Not sure I'd bother with DAB though, AM?FM struggle to find a signal in some areas, I've heard DAB is worse still.


----------



## jonesy_103 (Aug 4, 2011)

The dashboard has an original single DIN unit with a cubby hole above, there are are two lugs within the unit that do need to be cut to allow a double DIN unit to be fitted.


----------



## jonesy_103 (Aug 4, 2011)

But isn't AM/FM being phased out over a period of years ?


----------



## Pudsey_Bear (Sep 25, 2008)

jonesy_103 said:


> But isn't AM/FM being phased out over a period of years ?


Not for a while yet, I reckon at least 15-20 years.

http://www.independent.co.uk/arts-e...akes-over-says-culture-minister-10029209.html


----------



## jonesy_103 (Aug 4, 2011)

Kev_n_Liz said:


> Not for a while yet, I reckon at least 15-20 years.
> 
> http://www.independent.co.uk/arts-e...akes-over-says-culture-minister-10029209.html


I have DAB in my car and I'm quite happy with the quality and amount of stations available, it can only get better !


----------



## Pudsey_Bear (Sep 25, 2008)

jonesy_103 said:


> I have DAB in my car and I'm quite happy with the quality and amount of stations available, it can only get better !


How far out of Nuneaton do you travel though?

Not looking good out in the sticks.


----------



## philoaks (Sep 2, 2008)

I did this a few years back to a 2008 Ducato.

As in the 2nd link peribro posted you do have to saw off the two brackets that formerly held the storage pocket in place. I bought a kit similar *to this* and the facia trim left a neat finish. I had to improvise a little bit to get the cage firmly mounted but I don't think you'll find it too difficult to sort out.


----------



## bertieburstner (May 1, 2005)

DAB radio is actually worse
than FM. I have a DAB radio in two Mercedes that i drive for a living and it is impossible to listen to many stations with any reliability.


----------



## thevines (Aug 6, 2008)

Concur with bertieburstner! If FM is phased out then with the way DAB reception in both my car and motorhome are at present then I may as well give up listening to the radio.
DAB reception is patchy at best in the car and in the van so poor I only use it when on site!!!


----------



## Pudsey_Bear (Sep 25, 2008)

If only they didn't have such an obvious delay in DAB transmission, it could switch to FM when the Digi signal falls out, bring back AM I say  , bridges & hills etc, no problem, and a nice warm fuzzy tone.


----------



## robbosps (Mar 10, 2014)

I fitted a double din dab system to my transit a few months back. I bought a kenwood unit which came with a discreet aeriel. I took my time to mount it correctly, so that the aerial earths to the body of the van, which I suspect helps with the signal. 

Great signal, no problems and I'm glad I did it. I also wired in a microphone for hands free phone use as it came in my kit.


----------



## jonesy_103 (Aug 4, 2011)

OK I've done it, well I've had a man do it for me !

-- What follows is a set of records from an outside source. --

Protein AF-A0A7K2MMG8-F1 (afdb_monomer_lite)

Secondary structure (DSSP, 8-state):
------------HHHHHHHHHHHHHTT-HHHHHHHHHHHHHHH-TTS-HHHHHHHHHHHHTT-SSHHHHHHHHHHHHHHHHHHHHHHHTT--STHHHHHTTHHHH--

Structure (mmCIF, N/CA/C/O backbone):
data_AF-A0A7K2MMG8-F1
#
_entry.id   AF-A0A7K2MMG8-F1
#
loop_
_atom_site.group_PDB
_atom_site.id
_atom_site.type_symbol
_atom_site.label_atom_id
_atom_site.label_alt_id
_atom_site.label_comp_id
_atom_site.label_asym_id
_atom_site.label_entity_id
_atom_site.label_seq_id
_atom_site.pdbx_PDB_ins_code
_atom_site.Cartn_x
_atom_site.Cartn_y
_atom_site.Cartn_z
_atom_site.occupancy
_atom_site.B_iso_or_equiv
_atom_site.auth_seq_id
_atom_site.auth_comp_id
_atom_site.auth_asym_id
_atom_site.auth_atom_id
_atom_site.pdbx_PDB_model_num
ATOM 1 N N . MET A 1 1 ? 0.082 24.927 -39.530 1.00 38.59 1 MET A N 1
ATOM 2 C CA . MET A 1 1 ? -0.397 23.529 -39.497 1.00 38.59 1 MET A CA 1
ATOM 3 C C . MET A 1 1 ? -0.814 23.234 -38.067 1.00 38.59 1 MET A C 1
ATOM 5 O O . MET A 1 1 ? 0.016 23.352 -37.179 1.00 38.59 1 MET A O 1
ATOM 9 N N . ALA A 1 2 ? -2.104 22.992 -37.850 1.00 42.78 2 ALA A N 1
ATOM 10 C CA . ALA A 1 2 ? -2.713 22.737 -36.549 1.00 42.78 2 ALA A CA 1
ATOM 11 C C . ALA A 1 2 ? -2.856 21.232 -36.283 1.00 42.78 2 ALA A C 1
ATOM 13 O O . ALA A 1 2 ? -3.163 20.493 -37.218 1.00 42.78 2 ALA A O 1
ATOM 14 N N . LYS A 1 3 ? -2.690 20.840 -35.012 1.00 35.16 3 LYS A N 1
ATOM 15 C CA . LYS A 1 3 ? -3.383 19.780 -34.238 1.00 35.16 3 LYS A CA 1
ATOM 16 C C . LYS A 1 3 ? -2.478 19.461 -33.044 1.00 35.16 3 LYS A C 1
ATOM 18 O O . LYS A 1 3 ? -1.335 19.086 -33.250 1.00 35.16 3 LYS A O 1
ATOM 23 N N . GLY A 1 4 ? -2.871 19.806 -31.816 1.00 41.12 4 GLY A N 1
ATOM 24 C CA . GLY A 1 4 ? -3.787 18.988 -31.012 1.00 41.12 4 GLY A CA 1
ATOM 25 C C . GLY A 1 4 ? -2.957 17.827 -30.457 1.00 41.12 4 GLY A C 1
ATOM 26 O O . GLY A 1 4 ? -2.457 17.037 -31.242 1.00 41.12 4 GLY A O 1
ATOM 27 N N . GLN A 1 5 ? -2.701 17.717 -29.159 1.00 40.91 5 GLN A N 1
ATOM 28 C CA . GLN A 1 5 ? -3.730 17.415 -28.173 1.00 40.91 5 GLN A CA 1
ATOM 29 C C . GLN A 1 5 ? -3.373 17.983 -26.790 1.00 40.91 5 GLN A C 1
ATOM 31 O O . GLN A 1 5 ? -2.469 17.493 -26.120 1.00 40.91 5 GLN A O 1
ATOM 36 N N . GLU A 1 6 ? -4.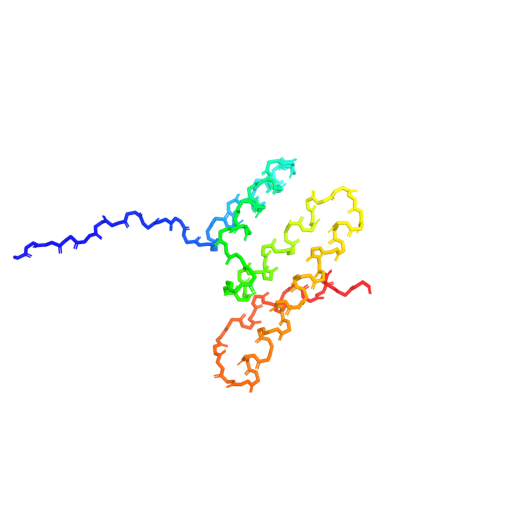170 18.946 -26.329 1.00 39.62 6 GLU A N 1
ATOM 37 C CA . GLU A 1 6 ? -4.669 18.916 -24.955 1.00 39.62 6 GLU A CA 1
ATOM 38 C C . GLU A 1 6 ? -5.412 17.589 -24.765 1.00 39.62 6 GLU A C 1
ATOM 40 O O . GLU A 1 6 ? -6.555 17.412 -25.182 1.00 39.62 6 GLU A O 1
ATOM 45 N N . GLN A 1 7 ? -4.726 16.621 -24.178 1.00 38.41 7 GLN A N 1
ATOM 46 C CA . GLN A 1 7 ? -5.366 15.648 -23.314 1.00 38.41 7 GLN A CA 1
ATOM 47 C C . GLN A 1 7 ? -5.003 16.115 -21.912 1.00 38.41 7 GLN A C 1
ATOM 49 O O . GLN A 1 7 ? -3.834 16.061 -21.540 1.00 38.41 7 GLN A O 1
ATOM 54 N N . ALA A 1 8 ? -5.974 16.602 -21.138 1.00 44.84 8 ALA A N 1
ATOM 55 C CA . ALA A 1 8 ? -5.878 16.458 -19.692 1.00 44.84 8 ALA A CA 1
ATOM 56 C C . ALA A 1 8 ? -5.679 14.955 -19.462 1.00 44.84 8 ALA A C 1
ATOM 58 O O . ALA A 1 8 ? -6.615 14.172 -19.637 1.00 44.84 8 ALA A O 1
ATOM 59 N N . ALA A 1 9 ? -4.424 14.541 -19.280 1.00 45.72 9 ALA A N 1
ATOM 60 C CA . ALA A 1 9 ? -4.096 13.144 -19.092 1.00 45.72 9 ALA A CA 1
ATOM 61 C C . ALA A 1 9 ? -4.903 12.663 -17.879 1.00 45.72 9 ALA A C 1
ATOM 63 O O . ALA A 1 9 ? -5.015 13.428 -16.917 1.00 45.72 9 ALA A O 1
ATOM 64 N N . PRO A 1 10 ? -5.487 11.451 -17.901 1.00 52.12 10 PRO A N 1
ATOM 65 C CA . PRO A 1 10 ? -5.955 10.850 -16.657 1.00 52.12 10 PRO A CA 1
ATOM 66 C C . PRO A 1 10 ? -4.818 10.998 -15.645 1.00 52.12 10 PRO A C 1
ATOM 68 O O . PRO A 1 10 ? -3.683 10.660 -15.994 1.00 52.12 10 PRO A O 1
ATOM 71 N N . ASP A 1 11 ? -5.098 11.598 -14.479 1.00 61.28 11 ASP A N 1
ATOM 72 C CA . ASP A 1 11 ? -4.077 11.884 -13.466 1.00 61.28 11 ASP A CA 1
ATOM 73 C C . ASP A 1 11 ? -3.162 10.662 -13.355 1.00 61.28 11 ASP A C 1
ATOM 75 O O . ASP A 1 11 ? -3.639 9.545 -13.118 1.00 61.28 11 ASP A O 1
ATOM 79 N N . ALA A 1 12 ? -1.866 10.849 -13.629 1.00 85.19 12 ALA A N 1
ATOM 80 C CA . ALA A 1 12 ? -0.922 9.742 -13.659 1.00 85.19 12 ALA A CA 1
ATOM 81 C C . ALA A 1 12 ? -1.037 8.964 -12.341 1.00 85.19 12 ALA A C 1
ATOM 83 O O . ALA A 1 12 ? -1.221 9.569 -11.284 1.00 85.19 12 ALA A O 1
ATOM 84 N N . VAL A 1 13 ? -0.938 7.633 -12.392 1.00 89.44 13 VAL A N 1
ATOM 85 C CA . VAL A 1 13 ? -1.110 6.761 -11.215 1.00 89.44 13 VAL A CA 1
ATOM 86 C C . VAL A 1 13 ? -0.390 7.293 -9.957 1.00 89.44 13 VAL A C 1
ATOM 88 O O . VAL A 1 13 ? -1.051 7.379 -8.923 1.00 89.44 13 VAL A O 1
ATOM 91 N N . PRO A 1 14 ? 0.874 7.774 -10.016 1.00 90.31 14 PRO A N 1
ATOM 92 C CA . PRO A 1 14 ? 1.538 8.405 -8.870 1.00 90.31 14 PRO A CA 1
ATOM 93 C C . PRO A 1 14 ? 0.789 9.598 -8.263 1.00 90.31 14 PRO A C 1
ATOM 95 O O . PRO A 1 14 ? 0.702 9.724 -7.044 1.00 90.31 14 PRO A O 1
ATOM 98 N N . THR A 1 15 ? 0.232 10.477 -9.098 1.00 94.31 15 THR A N 1
ATOM 99 C CA . THR A 1 15 ? -0.539 11.646 -8.658 1.00 94.31 15 THR A CA 1
ATOM 100 C C . THR A 1 15 ? -1.804 11.214 -7.928 1.00 94.31 15 THR A C 1
ATOM 102 O O . THR A 1 15 ? -2.111 11.761 -6.871 1.00 94.31 15 THR A O 1
ATOM 105 N N . ARG A 1 16 ? -2.503 10.196 -8.442 1.00 95.38 16 ARG A N 1
ATOM 106 C CA . ARG A 1 16 ? -3.710 9.650 -7.803 1.00 95.38 16 ARG A CA 1
ATOM 107 C C . ARG A 1 16 ? -3.391 8.979 -6.472 1.00 95.38 16 ARG A C 1
ATOM 109 O O . ARG A 1 16 ? -4.102 9.221 -5.504 1.00 95.38 16 ARG A O 1
ATOM 116 N N . ILE A 1 17 ? -2.296 8.217 -6.390 1.00 94.81 17 ILE A N 1
ATOM 117 C CA . ILE A 1 17 ? -1.804 7.675 -5.112 1.00 94.81 17 ILE A CA 1
ATOM 118 C C . ILE A 1 17 ? -1.571 8.828 -4.127 1.00 94.81 17 ILE A C 1
ATOM 120 O O . ILE A 1 17 ? -2.136 8.820 -3.037 1.00 94.81 17 ILE A O 1
ATOM 124 N N . GLY A 1 18 ? -0.826 9.864 -4.530 1.00 94.56 18 GLY A N 1
ATOM 125 C CA . GLY A 1 18 ? -0.539 11.021 -3.677 1.00 94.56 18 GLY A CA 1
ATOM 126 C C . GLY A 1 18 ? -1.790 11.764 -3.190 1.00 94.56 18 GLY A C 1
ATOM 127 O O . GLY A 1 18 ? -1.860 12.159 -2.028 1.00 94.56 18 GLY A O 1
ATOM 128 N N . GLN A 1 19 ? -2.810 11.916 -4.040 1.00 95.81 19 GLN A N 1
ATOM 129 C CA . GLN A 1 19 ? -4.096 12.511 -3.655 1.00 95.81 19 GLN A CA 1
ATOM 130 C C . GLN A 1 19 ? -4.799 11.706 -2.554 1.00 95.81 19 GLN A C 1
ATOM 132 O O . GLN A 1 19 ? -5.318 12.290 -1.602 1.00 95.81 19 GLN A O 1
ATOM 137 N N . VAL A 1 20 ? -4.808 10.375 -2.660 1.00 96.94 20 VAL A N 1
ATOM 138 C CA . VAL A 1 20 ? -5.454 9.508 -1.665 1.00 96.94 20 VAL A CA 1
ATOM 139 C C . VAL A 1 20 ? -4.638 9.442 -0.368 1.00 96.94 20 VAL A C 1
ATOM 141 O O . VAL A 1 20 ? -5.222 9.444 0.709 1.00 96.94 20 VAL A O 1
ATOM 144 N N . VAL A 1 21 ? -3.305 9.504 -0.436 1.00 95.81 21 VAL A N 1
ATOM 145 C CA . VAL A 1 21 ? -2.439 9.632 0.754 1.00 95.81 21 VAL A CA 1
ATOM 146 C C . VAL A 1 21 ? -2.745 10.913 1.530 1.00 95.81 21 VAL A C 1
ATOM 148 O O . VAL A 1 21 ? -2.894 10.879 2.750 1.00 95.81 21 VAL A O 1
ATOM 151 N N . MET A 1 22 ? -2.899 12.049 0.842 1.00 96.12 22 MET A N 1
ATOM 152 C CA . MET A 1 22 ? -3.293 13.299 1.504 1.00 96.12 22 MET A CA 1
ATOM 153 C C . MET A 1 22 ? -4.661 13.182 2.186 1.00 96.12 22 MET A C 1
ATOM 155 O O . MET A 1 22 ? -4.832 13.684 3.295 1.00 96.12 22 MET A O 1
ATOM 159 N N . LEU A 1 23 ? -5.620 12.497 1.552 1.00 95.00 23 LEU A N 1
ATOM 160 C CA . LEU A 1 23 ? -6.928 12.220 2.146 1.00 95.00 23 LEU A CA 1
ATOM 161 C C . LEU A 1 23 ? -6.812 11.328 3.392 1.00 95.00 23 LEU A C 1
ATOM 163 O O . LEU A 1 23 ? -7.404 11.643 4.423 1.00 95.00 23 LEU A O 1
ATOM 167 N N . HIS A 1 24 ? -6.007 10.265 3.323 1.00 95.25 24 HIS A N 1
ATOM 168 C CA . HIS A 1 24 ? -5.740 9.398 4.466 1.00 95.25 24 HIS A CA 1
ATOM 169 C C . HIS A 1 24 ? -5.164 10.205 5.638 1.00 95.25 24 HIS A C 1
ATOM 171 O O . HIS A 1 24 ? -5.653 10.094 6.765 1.00 95.25 24 HIS A O 1
ATOM 177 N N . HIS A 1 25 ? -4.159 11.047 5.389 1.00 95.12 25 HIS A N 1
ATOM 178 C CA . HIS A 1 25 ? -3.557 11.887 6.425 1.00 95.12 25 HIS A CA 1
ATOM 179 C C . HIS A 1 25 ? -4.512 12.954 6.980 1.00 95.12 25 HIS A C 1
ATOM 181 O O . HIS A 1 25 ? -4.337 13.383 8.119 1.00 95.12 25 HIS A O 1
ATOM 187 N N . ALA A 1 26 ? -5.544 13.348 6.229 1.00 95.44 26 ALA A N 1
ATOM 188 C CA . ALA A 1 26 ? -6.615 14.213 6.723 1.00 95.44 26 ALA A CA 1
ATOM 189 C C . ALA A 1 26 ? -7.595 13.494 7.677 1.00 95.44 26 ALA A C 1
ATOM 191 O O . ALA A 1 26 ? -8.465 14.144 8.255 1.00 95.44 26 ALA A O 1
ATOM 192 N N . GLY A 1 27 ? -7.441 12.179 7.872 1.00 94.25 27 GLY A N 1
ATOM 193 C CA . GLY A 1 27 ? -8.196 11.374 8.835 1.00 94.25 27 GLY A CA 1
ATOM 194 C C . GLY A 1 27 ? -9.349 10.571 8.234 1.00 94.25 27 GLY A C 1
ATOM 195 O O . GLY A 1 27 ? -9.950 9.769 8.945 1.00 94.25 27 GLY A O 1
ATOM 196 N N . ASP A 1 28 ? -9.639 10.728 6.940 1.00 94.94 28 ASP A N 1
ATOM 197 C CA . ASP A 1 28 ? -10.703 9.977 6.265 1.00 94.94 28 ASP A CA 1
ATOM 198 C C . ASP A 1 28 ? -10.183 8.622 5.755 1.00 94.94 28 ASP A C 1
ATOM 200 O O . ASP A 1 28 ? -9.922 8.410 4.567 1.00 94.94 28 ASP A O 1
ATOM 204 N N . ARG A 1 29 ? -9.945 7.711 6.707 1.00 95.38 29 ARG A N 1
ATOM 205 C CA . ARG A 1 29 ? -9.357 6.387 6.457 1.00 95.38 29 ARG A CA 1
ATOM 206 C C . ARG A 1 29 ? -10.244 5.510 5.572 1.00 95.38 29 ARG A C 1
ATOM 208 O O . ARG A 1 29 ? -9.728 4.834 4.686 1.00 95.38 29 ARG A O 1
ATOM 215 N N . GLU A 1 30 ? -11.555 5.503 5.808 1.00 96.69 30 GLU A N 1
ATOM 216 C CA . GLU A 1 30 ? -12.478 4.632 5.070 1.00 96.69 30 GLU A CA 1
ATOM 217 C C . GLU A 1 30 ? -12.578 5.037 3.597 1.00 96.69 30 GLU A C 1
ATOM 219 O O . GLU A 1 30 ? -12.489 4.181 2.714 1.00 96.69 30 GLU A O 1
ATOM 224 N N . GLU A 1 31 ? -12.695 6.338 3.311 1.00 97.00 31 GLU A N 1
ATOM 225 C CA . GLU A 1 31 ? -12.703 6.821 1.931 1.00 97.00 31 GLU A CA 1
ATOM 226 C C . GLU A 1 31 ? -11.342 6.604 1.259 1.00 97.00 31 GLU A C 1
ATOM 228 O O . GLU A 1 31 ? -11.283 6.205 0.091 1.00 97.00 31 GLU A O 1
ATOM 233 N N . ALA A 1 32 ? -10.236 6.803 1.987 1.00 97.62 32 ALA A N 1
ATOM 234 C CA . ALA A 1 32 ? -8.908 6.503 1.464 1.00 97.62 32 ALA A CA 1
ATOM 235 C C . ALA A 1 32 ? -8.781 5.026 1.061 1.00 97.62 32 ALA A C 1
ATOM 237 O O . ALA A 1 32 ? -8.368 4.731 -0.063 1.00 97.62 32 ALA A O 1
ATOM 238 N N . ARG A 1 33 ? -9.230 4.103 1.920 1.00 98.19 33 ARG A N 1
ATOM 239 C CA . ARG A 1 33 ? -9.271 2.661 1.646 1.00 98.19 33 ARG A CA 1
ATOM 240 C C . ARG A 1 33 ? -10.056 2.344 0.376 1.00 98.19 33 ARG A C 1
ATOM 242 O O . ARG A 1 33 ? -9.557 1.626 -0.489 1.00 98.19 33 ARG A O 1
ATOM 249 N N . HIS A 1 34 ? -11.257 2.902 0.221 1.00 98.06 34 HIS A N 1
ATOM 250 C CA . HIS A 1 34 ? -12.074 2.681 -0.977 1.00 98.06 34 HIS A CA 1
ATOM 251 C C . HIS A 1 34 ? -11.381 3.162 -2.255 1.00 98.06 34 HIS A C 1
ATOM 253 O O . HIS A 1 34 ? -11.382 2.455 -3.266 1.00 98.06 34 HIS A O 1
ATOM 259 N N . ARG A 1 35 ? -10.751 4.341 -2.222 1.00 97.56 35 ARG A N 1
ATOM 260 C CA . ARG A 1 35 ? -10.047 4.891 -3.389 1.00 97.56 35 ARG A CA 1
ATOM 261 C C . ARG A 1 35 ? -8.777 4.124 -3.722 1.00 97.56 35 ARG A C 1
ATOM 263 O O . ARG A 1 35 ? -8.499 3.911 -4.902 1.00 97.56 35 ARG A O 1
ATOM 270 N N . PHE A 1 36 ? -8.032 3.683 -2.714 1.00 97.69 36 PHE A N 1
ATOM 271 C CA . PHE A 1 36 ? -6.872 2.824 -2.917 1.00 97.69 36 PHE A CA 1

Despite an abortive attempt with Halfords (two actually) I did manage to find a local auto electrician who seemed confident enough to undertake the work. All pretty simple as it turns out, less than an hours work - £30, bargain.

If I can work how to send a photo it'll appear here soon !


----------



## Pudsey_Bear (Sep 25, 2008)

jonesy_103 said:


> OK I've done it, well I've had a man do it for me !
> 
> Despite an abortive attempt with Halfords (two actually) I did manage to find a local auto electrician who seemed confident enough to undertake the work. All pretty simple as it turns out, less than an hours work - £30, bargain.
> 
> If I can work how to send a photo it'll appear here soon !


If you look below where you type to reply is says drag files here to attach


----------



## robbosps (Mar 10, 2014)

jonesy_103 said:


> OK I've done it, well I've had a man do it for me !
> 
> Despite an abortive attempt with Halfords (two actually) I did manage to find a local auto electrician who seemed confident enough to undertake the work. All pretty simple as it turns out, less than an hours work - £30, bargain.
> 
> If I can work how to send a photo it'll appear here soon !


Excellent.

I do wonder why anyone would use Halfrauds for fitting bits. I have only ever heard bad stories with their auto electrics.

Local professional at £30 is a bargin. I pay £40 an hour to my auto electrician.


----------



## jonesy_103 (Aug 4, 2011)

*the finished installation*



jonesy_103 said:


> OK I've done it, well I've had a man do it for me !
> 
> Despite an abortive attempt with Halfords (two actually) I did manage to find a local auto electrician who seemed confident enough to undertake the work. All pretty simple as it turns out, less than an hours work - £30, bargain.
> 
> If I can work how to send a photo it'll appear here soon !


OK so I've worked it out (don't try it on an iPad !)

The photos below show the final finished job, I'm very happy with how it looks and sounds. Well I am now I've replaced the two speakers in the roof light surround and I still have to deal with an annoying rattle in one of the door speakers once I work out how to get the door panel off !!

I may be back here too to ask that very questions !

Thanks to everyone who responded and/or helped.

BTW I managed to wangle a #50 gift card out of Halfords for all the distress caused, so that's paid for my new speakers :wink2:

Regards
Peter


----------



## Pudsey_Bear (Sep 25, 2008)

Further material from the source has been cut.